How to complete this task
Of the material below, only the lines from the line containing "ATOM 319 O O" down to the line containing "ATOM 335 C C" belong in the answer, written out exactly.

Input records
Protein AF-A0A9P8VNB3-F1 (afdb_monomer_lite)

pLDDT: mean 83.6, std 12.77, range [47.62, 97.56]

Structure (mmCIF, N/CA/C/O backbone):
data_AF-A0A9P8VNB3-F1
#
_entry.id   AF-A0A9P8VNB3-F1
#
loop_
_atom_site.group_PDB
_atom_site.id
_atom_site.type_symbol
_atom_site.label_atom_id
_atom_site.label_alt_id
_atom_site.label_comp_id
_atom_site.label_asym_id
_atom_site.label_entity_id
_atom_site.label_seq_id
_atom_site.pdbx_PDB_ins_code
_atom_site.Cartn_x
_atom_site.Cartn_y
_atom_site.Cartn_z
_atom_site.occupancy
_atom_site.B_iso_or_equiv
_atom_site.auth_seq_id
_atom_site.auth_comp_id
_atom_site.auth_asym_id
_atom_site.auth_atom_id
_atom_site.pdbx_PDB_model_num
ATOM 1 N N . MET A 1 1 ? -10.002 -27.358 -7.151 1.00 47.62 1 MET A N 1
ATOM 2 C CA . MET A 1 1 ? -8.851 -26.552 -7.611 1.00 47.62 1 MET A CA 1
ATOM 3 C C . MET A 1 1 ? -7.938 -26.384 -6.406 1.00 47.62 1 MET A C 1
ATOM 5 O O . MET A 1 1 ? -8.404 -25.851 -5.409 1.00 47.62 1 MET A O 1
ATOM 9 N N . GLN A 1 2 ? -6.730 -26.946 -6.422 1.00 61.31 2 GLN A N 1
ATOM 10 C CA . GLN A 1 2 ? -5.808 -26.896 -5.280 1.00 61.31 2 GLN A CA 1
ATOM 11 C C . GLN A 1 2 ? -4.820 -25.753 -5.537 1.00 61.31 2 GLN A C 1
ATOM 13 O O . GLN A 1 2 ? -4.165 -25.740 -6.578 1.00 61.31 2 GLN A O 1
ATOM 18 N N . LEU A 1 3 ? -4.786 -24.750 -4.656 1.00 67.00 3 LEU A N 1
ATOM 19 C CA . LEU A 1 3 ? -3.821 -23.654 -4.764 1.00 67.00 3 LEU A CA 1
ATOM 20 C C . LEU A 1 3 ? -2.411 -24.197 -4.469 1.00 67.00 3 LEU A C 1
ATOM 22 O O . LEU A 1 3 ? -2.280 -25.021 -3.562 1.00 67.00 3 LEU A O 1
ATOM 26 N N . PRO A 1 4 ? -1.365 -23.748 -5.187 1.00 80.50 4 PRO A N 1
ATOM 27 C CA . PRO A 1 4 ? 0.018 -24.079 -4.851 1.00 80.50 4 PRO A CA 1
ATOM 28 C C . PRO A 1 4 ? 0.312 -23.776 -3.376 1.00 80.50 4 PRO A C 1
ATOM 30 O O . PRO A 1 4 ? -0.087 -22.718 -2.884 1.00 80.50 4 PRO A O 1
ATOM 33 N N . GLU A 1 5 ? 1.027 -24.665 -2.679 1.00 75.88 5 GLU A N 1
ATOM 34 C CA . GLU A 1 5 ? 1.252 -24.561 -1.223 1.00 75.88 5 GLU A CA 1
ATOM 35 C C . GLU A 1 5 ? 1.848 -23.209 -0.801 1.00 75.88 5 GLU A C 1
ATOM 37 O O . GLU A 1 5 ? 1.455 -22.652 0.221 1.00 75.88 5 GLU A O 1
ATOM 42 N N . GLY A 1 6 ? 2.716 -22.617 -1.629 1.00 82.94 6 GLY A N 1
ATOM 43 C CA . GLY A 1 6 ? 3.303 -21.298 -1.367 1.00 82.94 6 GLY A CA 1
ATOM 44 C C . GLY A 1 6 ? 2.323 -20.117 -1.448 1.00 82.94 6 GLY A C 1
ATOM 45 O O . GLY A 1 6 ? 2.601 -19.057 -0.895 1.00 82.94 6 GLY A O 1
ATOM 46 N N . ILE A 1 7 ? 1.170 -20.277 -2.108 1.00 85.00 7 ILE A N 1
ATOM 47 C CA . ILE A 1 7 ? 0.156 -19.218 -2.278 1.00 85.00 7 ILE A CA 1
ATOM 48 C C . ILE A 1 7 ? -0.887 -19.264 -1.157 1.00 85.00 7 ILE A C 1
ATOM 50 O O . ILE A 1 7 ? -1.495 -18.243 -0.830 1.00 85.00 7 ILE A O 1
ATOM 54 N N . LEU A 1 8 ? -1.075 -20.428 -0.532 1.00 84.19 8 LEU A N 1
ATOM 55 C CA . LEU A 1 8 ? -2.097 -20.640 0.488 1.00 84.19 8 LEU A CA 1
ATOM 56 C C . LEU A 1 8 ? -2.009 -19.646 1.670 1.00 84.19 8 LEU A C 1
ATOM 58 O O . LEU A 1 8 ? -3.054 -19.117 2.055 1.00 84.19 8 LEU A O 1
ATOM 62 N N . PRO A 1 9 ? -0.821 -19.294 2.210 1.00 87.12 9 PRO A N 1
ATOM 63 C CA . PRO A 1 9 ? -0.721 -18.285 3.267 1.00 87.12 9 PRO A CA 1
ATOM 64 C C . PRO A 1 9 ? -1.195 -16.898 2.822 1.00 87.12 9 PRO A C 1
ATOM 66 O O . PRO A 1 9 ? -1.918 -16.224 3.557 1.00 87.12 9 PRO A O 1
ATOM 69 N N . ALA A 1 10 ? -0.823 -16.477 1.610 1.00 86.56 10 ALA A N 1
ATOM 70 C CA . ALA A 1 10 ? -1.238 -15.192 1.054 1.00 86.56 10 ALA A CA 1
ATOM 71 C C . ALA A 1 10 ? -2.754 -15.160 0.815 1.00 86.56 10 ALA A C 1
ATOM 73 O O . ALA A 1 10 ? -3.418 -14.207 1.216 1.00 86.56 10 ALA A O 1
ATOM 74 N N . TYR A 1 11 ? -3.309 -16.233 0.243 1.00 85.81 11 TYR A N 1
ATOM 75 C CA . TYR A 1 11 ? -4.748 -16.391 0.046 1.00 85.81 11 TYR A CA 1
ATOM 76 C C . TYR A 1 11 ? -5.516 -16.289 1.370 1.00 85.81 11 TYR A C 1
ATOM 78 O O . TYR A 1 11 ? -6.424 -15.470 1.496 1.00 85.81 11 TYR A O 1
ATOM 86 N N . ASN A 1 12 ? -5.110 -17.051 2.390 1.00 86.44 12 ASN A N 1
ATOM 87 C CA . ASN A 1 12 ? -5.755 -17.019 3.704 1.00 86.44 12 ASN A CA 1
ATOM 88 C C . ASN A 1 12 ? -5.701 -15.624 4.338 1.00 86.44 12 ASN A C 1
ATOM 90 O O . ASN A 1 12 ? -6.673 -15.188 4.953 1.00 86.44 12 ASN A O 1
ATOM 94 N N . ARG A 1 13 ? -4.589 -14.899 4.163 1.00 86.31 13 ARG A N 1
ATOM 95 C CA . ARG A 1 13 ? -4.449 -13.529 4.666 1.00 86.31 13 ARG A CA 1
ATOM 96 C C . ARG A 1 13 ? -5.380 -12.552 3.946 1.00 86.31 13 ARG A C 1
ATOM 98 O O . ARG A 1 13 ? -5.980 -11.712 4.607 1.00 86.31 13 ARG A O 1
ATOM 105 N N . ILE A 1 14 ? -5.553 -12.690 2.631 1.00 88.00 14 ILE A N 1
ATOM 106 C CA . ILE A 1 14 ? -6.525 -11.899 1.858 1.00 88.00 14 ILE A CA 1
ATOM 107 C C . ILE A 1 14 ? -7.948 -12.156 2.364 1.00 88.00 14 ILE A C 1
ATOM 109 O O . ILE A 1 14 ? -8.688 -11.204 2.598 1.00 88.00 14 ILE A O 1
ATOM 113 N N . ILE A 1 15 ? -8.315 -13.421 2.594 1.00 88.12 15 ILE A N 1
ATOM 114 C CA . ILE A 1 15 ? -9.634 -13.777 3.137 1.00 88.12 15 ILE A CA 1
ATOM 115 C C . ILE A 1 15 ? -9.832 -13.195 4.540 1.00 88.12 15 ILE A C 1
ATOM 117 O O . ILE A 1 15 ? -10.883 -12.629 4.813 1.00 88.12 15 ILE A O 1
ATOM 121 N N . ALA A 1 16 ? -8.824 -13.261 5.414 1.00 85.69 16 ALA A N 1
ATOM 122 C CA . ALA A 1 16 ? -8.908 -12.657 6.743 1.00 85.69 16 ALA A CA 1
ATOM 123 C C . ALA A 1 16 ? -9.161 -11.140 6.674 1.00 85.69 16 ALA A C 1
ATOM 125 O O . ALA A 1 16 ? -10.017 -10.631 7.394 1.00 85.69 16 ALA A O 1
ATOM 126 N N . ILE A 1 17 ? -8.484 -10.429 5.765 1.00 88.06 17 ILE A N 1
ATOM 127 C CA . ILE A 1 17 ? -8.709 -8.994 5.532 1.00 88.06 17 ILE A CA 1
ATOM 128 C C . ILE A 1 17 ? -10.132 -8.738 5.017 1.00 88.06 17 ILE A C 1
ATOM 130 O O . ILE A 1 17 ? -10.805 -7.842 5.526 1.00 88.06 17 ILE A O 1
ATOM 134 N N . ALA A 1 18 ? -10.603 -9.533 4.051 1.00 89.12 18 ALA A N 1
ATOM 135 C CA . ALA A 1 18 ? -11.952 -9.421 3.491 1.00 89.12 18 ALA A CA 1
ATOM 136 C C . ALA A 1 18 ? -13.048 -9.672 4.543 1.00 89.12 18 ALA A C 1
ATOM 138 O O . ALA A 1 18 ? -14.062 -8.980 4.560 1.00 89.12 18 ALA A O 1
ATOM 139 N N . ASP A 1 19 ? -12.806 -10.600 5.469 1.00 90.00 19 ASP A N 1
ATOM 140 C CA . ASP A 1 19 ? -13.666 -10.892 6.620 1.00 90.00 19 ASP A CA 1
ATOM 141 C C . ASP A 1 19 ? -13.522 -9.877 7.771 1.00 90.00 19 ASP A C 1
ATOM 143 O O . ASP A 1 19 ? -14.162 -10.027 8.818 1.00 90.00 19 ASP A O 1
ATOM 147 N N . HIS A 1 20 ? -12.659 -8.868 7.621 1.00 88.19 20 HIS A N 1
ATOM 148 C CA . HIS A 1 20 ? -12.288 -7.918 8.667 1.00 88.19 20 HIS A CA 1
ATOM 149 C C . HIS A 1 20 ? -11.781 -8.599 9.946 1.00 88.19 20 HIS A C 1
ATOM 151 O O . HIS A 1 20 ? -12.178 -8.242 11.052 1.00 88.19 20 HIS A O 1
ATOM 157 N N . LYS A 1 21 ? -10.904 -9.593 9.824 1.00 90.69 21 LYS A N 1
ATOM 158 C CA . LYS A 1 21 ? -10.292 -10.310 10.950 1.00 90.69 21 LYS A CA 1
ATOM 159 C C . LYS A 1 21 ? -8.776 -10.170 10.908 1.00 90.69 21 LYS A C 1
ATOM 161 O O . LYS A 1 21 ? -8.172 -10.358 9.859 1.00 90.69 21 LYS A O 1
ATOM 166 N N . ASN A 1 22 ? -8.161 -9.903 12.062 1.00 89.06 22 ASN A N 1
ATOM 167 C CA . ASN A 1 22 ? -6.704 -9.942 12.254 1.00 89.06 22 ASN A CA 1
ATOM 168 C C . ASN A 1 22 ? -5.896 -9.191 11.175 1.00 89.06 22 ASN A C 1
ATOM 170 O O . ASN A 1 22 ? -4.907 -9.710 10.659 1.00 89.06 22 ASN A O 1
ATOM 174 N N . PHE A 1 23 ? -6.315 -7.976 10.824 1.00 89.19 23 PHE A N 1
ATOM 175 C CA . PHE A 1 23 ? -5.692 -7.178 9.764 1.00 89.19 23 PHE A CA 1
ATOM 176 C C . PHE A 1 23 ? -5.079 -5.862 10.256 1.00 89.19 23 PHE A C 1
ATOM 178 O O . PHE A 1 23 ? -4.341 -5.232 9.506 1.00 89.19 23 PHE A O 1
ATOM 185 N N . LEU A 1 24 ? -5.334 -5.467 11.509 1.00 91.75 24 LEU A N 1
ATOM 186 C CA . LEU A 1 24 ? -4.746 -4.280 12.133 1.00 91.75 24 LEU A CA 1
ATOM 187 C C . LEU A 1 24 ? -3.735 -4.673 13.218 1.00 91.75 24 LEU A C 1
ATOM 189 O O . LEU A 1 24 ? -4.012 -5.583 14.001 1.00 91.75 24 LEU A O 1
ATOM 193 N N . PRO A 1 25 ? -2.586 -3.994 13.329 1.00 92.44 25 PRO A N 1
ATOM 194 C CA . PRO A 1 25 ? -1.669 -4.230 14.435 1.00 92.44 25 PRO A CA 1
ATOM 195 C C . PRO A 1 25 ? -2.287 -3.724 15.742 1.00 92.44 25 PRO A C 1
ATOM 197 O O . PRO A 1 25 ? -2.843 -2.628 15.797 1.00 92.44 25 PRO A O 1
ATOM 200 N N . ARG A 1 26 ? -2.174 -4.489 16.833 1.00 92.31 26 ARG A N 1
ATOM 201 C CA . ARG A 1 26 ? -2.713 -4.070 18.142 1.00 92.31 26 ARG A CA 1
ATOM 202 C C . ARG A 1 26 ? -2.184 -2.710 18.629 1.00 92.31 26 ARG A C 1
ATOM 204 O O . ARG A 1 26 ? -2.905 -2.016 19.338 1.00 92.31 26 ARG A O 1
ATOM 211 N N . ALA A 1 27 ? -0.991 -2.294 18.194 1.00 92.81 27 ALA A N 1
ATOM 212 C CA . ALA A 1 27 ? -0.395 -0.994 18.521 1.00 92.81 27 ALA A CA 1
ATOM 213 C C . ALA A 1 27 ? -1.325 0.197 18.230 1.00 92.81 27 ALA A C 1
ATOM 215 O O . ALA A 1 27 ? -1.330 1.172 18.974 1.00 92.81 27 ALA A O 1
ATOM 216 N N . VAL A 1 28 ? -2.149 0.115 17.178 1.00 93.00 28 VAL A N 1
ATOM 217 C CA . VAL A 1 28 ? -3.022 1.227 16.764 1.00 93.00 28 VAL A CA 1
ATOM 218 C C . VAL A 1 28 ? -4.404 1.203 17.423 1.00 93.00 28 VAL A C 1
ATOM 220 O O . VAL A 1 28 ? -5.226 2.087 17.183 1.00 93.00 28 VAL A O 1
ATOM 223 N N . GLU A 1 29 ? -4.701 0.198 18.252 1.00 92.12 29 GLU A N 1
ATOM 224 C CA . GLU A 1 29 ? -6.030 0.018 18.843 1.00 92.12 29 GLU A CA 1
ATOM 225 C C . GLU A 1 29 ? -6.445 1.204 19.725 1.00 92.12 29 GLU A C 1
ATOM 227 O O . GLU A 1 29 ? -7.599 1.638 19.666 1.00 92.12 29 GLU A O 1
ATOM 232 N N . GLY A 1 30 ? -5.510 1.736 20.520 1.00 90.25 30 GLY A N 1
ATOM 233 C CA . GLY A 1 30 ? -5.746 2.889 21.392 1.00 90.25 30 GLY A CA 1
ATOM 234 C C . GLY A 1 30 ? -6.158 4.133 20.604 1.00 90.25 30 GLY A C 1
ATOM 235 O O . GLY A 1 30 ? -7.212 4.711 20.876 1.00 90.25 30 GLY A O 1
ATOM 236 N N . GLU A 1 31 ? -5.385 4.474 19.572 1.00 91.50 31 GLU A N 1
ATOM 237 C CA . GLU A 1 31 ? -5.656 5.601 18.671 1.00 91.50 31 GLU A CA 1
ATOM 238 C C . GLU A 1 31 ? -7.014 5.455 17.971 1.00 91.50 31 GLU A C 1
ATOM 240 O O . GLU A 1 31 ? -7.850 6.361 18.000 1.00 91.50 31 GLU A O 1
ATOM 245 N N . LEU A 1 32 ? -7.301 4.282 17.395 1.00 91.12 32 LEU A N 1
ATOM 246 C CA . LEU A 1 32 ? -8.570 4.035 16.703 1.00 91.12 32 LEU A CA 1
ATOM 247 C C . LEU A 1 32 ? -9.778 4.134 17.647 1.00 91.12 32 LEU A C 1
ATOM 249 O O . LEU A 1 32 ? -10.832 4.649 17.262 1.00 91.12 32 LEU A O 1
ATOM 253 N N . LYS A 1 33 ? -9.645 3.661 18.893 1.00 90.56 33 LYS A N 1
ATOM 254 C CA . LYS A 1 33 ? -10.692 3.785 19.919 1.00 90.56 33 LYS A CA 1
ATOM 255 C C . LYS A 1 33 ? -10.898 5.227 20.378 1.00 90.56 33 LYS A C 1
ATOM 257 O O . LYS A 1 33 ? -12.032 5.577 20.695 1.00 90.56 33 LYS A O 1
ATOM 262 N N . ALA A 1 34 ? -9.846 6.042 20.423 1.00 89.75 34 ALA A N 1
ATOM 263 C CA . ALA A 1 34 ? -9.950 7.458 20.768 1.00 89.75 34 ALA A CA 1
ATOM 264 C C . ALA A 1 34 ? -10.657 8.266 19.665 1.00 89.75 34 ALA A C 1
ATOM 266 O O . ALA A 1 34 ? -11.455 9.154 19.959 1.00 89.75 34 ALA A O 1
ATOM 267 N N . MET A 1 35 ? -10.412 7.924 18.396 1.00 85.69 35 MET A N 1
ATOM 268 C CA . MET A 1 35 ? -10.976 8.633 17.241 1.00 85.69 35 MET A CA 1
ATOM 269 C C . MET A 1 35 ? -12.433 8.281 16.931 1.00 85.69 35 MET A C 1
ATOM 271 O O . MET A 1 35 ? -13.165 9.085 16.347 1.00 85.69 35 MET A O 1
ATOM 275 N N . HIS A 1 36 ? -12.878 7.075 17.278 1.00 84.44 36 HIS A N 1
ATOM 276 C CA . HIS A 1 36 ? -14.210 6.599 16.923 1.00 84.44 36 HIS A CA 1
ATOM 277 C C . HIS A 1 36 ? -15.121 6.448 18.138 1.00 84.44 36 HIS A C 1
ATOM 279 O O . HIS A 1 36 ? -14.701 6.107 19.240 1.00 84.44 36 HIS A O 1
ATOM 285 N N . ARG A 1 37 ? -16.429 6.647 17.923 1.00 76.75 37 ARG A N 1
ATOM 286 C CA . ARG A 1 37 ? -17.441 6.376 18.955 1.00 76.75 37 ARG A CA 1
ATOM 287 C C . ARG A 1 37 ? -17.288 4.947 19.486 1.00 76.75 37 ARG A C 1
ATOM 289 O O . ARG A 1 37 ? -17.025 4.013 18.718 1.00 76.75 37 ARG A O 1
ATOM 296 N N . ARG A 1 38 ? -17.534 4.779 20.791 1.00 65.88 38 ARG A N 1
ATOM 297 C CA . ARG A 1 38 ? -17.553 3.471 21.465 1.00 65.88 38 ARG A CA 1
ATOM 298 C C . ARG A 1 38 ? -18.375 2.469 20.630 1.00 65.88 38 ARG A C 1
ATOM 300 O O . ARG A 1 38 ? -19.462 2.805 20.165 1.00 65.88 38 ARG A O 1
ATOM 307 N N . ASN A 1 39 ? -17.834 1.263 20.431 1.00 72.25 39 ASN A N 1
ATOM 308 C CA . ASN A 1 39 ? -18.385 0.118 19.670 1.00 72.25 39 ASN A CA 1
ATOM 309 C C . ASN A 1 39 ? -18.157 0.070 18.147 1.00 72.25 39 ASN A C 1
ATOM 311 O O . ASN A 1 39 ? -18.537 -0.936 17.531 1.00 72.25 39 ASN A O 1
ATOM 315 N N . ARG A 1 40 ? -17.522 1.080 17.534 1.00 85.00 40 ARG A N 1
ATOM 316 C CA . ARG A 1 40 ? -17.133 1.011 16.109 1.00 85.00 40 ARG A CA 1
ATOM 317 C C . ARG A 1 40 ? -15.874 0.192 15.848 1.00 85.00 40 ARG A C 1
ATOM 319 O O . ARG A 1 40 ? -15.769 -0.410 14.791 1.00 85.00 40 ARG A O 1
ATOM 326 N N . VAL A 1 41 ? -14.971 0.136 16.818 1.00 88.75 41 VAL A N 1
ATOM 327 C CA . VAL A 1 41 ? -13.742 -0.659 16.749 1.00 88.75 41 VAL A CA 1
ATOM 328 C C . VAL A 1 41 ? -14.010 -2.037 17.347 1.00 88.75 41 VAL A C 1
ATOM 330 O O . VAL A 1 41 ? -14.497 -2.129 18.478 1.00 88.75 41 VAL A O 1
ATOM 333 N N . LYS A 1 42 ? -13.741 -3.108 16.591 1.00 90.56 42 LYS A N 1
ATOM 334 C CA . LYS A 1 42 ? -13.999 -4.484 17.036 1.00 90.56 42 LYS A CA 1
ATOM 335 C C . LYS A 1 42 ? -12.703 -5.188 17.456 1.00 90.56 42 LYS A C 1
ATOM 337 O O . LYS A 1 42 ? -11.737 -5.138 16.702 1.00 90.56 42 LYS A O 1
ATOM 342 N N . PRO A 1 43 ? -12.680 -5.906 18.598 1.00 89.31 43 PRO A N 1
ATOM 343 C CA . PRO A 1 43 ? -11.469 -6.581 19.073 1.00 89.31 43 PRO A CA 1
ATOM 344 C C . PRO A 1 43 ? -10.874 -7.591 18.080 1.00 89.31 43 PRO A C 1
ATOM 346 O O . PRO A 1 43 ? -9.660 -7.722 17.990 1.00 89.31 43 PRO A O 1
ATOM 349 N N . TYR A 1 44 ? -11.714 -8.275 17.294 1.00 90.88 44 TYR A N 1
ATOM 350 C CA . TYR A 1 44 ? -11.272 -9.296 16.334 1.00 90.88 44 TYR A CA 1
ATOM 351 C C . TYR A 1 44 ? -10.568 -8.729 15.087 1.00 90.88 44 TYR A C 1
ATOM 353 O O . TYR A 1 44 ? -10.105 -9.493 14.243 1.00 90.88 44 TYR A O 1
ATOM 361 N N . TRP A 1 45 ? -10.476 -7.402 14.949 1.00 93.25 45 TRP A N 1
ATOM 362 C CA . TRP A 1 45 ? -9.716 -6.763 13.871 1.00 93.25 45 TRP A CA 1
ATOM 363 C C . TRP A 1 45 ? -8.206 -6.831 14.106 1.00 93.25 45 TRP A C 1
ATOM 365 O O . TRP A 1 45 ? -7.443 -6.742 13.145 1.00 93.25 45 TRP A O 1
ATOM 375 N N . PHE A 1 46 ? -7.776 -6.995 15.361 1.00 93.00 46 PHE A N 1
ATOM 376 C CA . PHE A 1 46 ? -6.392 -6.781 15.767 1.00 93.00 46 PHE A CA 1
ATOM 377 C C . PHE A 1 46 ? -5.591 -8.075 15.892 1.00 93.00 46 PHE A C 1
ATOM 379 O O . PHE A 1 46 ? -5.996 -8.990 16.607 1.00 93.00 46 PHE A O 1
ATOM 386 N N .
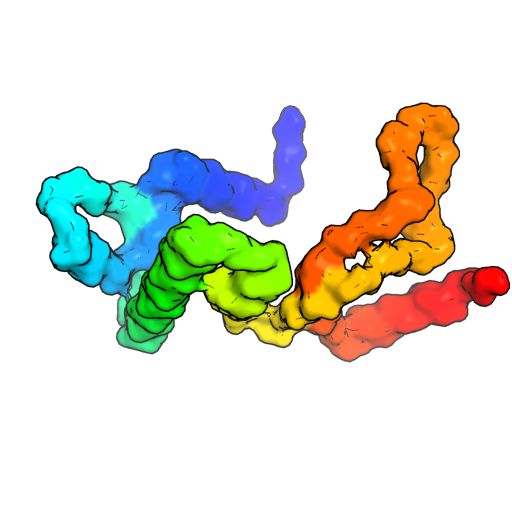 PHE A 1 47 ? -4.408 -8.109 15.278 1.00 90.69 47 PHE A N 1
ATOM 387 C CA . PHE A 1 47 ? -3.408 -9.155 15.487 1.00 90.69 47 PHE A CA 1
ATOM 388 C C . PHE A 1 47 ? -2.304 -8.694 16.455 1.00 90.69 47 PHE A C 1
ATOM 390 O O . PHE A 1 47 ? -2.019 -7.499 16.590 1.00 90.69 47 PHE A O 1
ATOM 397 N N . ASN A 1 48 ? -1.671 -9.657 17.130 1.00 87.50 48 ASN A N 1
ATOM 398 C CA . ASN A 1 48 ? -0.496 -9.399 17.963 1.00 87.50 48 ASN A CA 1
ATOM 399 C C . ASN A 1 48 ? 0.739 -9.230 17.074 1.00 87.50 48 ASN A C 1
ATOM 401 O O . ASN A 1 48 ? 0.970 -10.033 16.171 1.00 87.50 48 ASN A O 1
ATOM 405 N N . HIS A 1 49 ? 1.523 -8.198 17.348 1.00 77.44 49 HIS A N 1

Answer space
ATOM 319 O O . ARG A 1 40 ? -15.769 -0.410 14.791 1.00 85.00 40 ARG A O 1
ATOM 326 N N . VAL A 1 41 ? -14.971 0.136 16.818 1.00 88.75 41 VAL A N 1
ATOM 327 C CA . VAL A 1 41 ? -13.742 -0.659 16.749 1.00 88.75 41 VAL A CA 1
ATOM 328 C C . VAL A 1 41 ? -14.010 -2.037 17.347 1.00 88.75 41 VAL A C 1
ATOM 330 O O . VAL A 1 41 ? -14.497 -2.129 18.478 1.00 88.75 41 VAL A O 1
ATOM 333 N N . LYS A 1 42 ? -13.741 -3.108 16.591 1.00 90.56 42 LYS A N 1
ATOM 334 C CA . LYS A 1 42 ? -13.999 -4.484 17.036 1.00 90.56 42 LYS A CA 1
ATOM 335 C C . LYS A 1 42 ? -12.703 -5.188 17.456 1.00 90.56 42 LYS A C 1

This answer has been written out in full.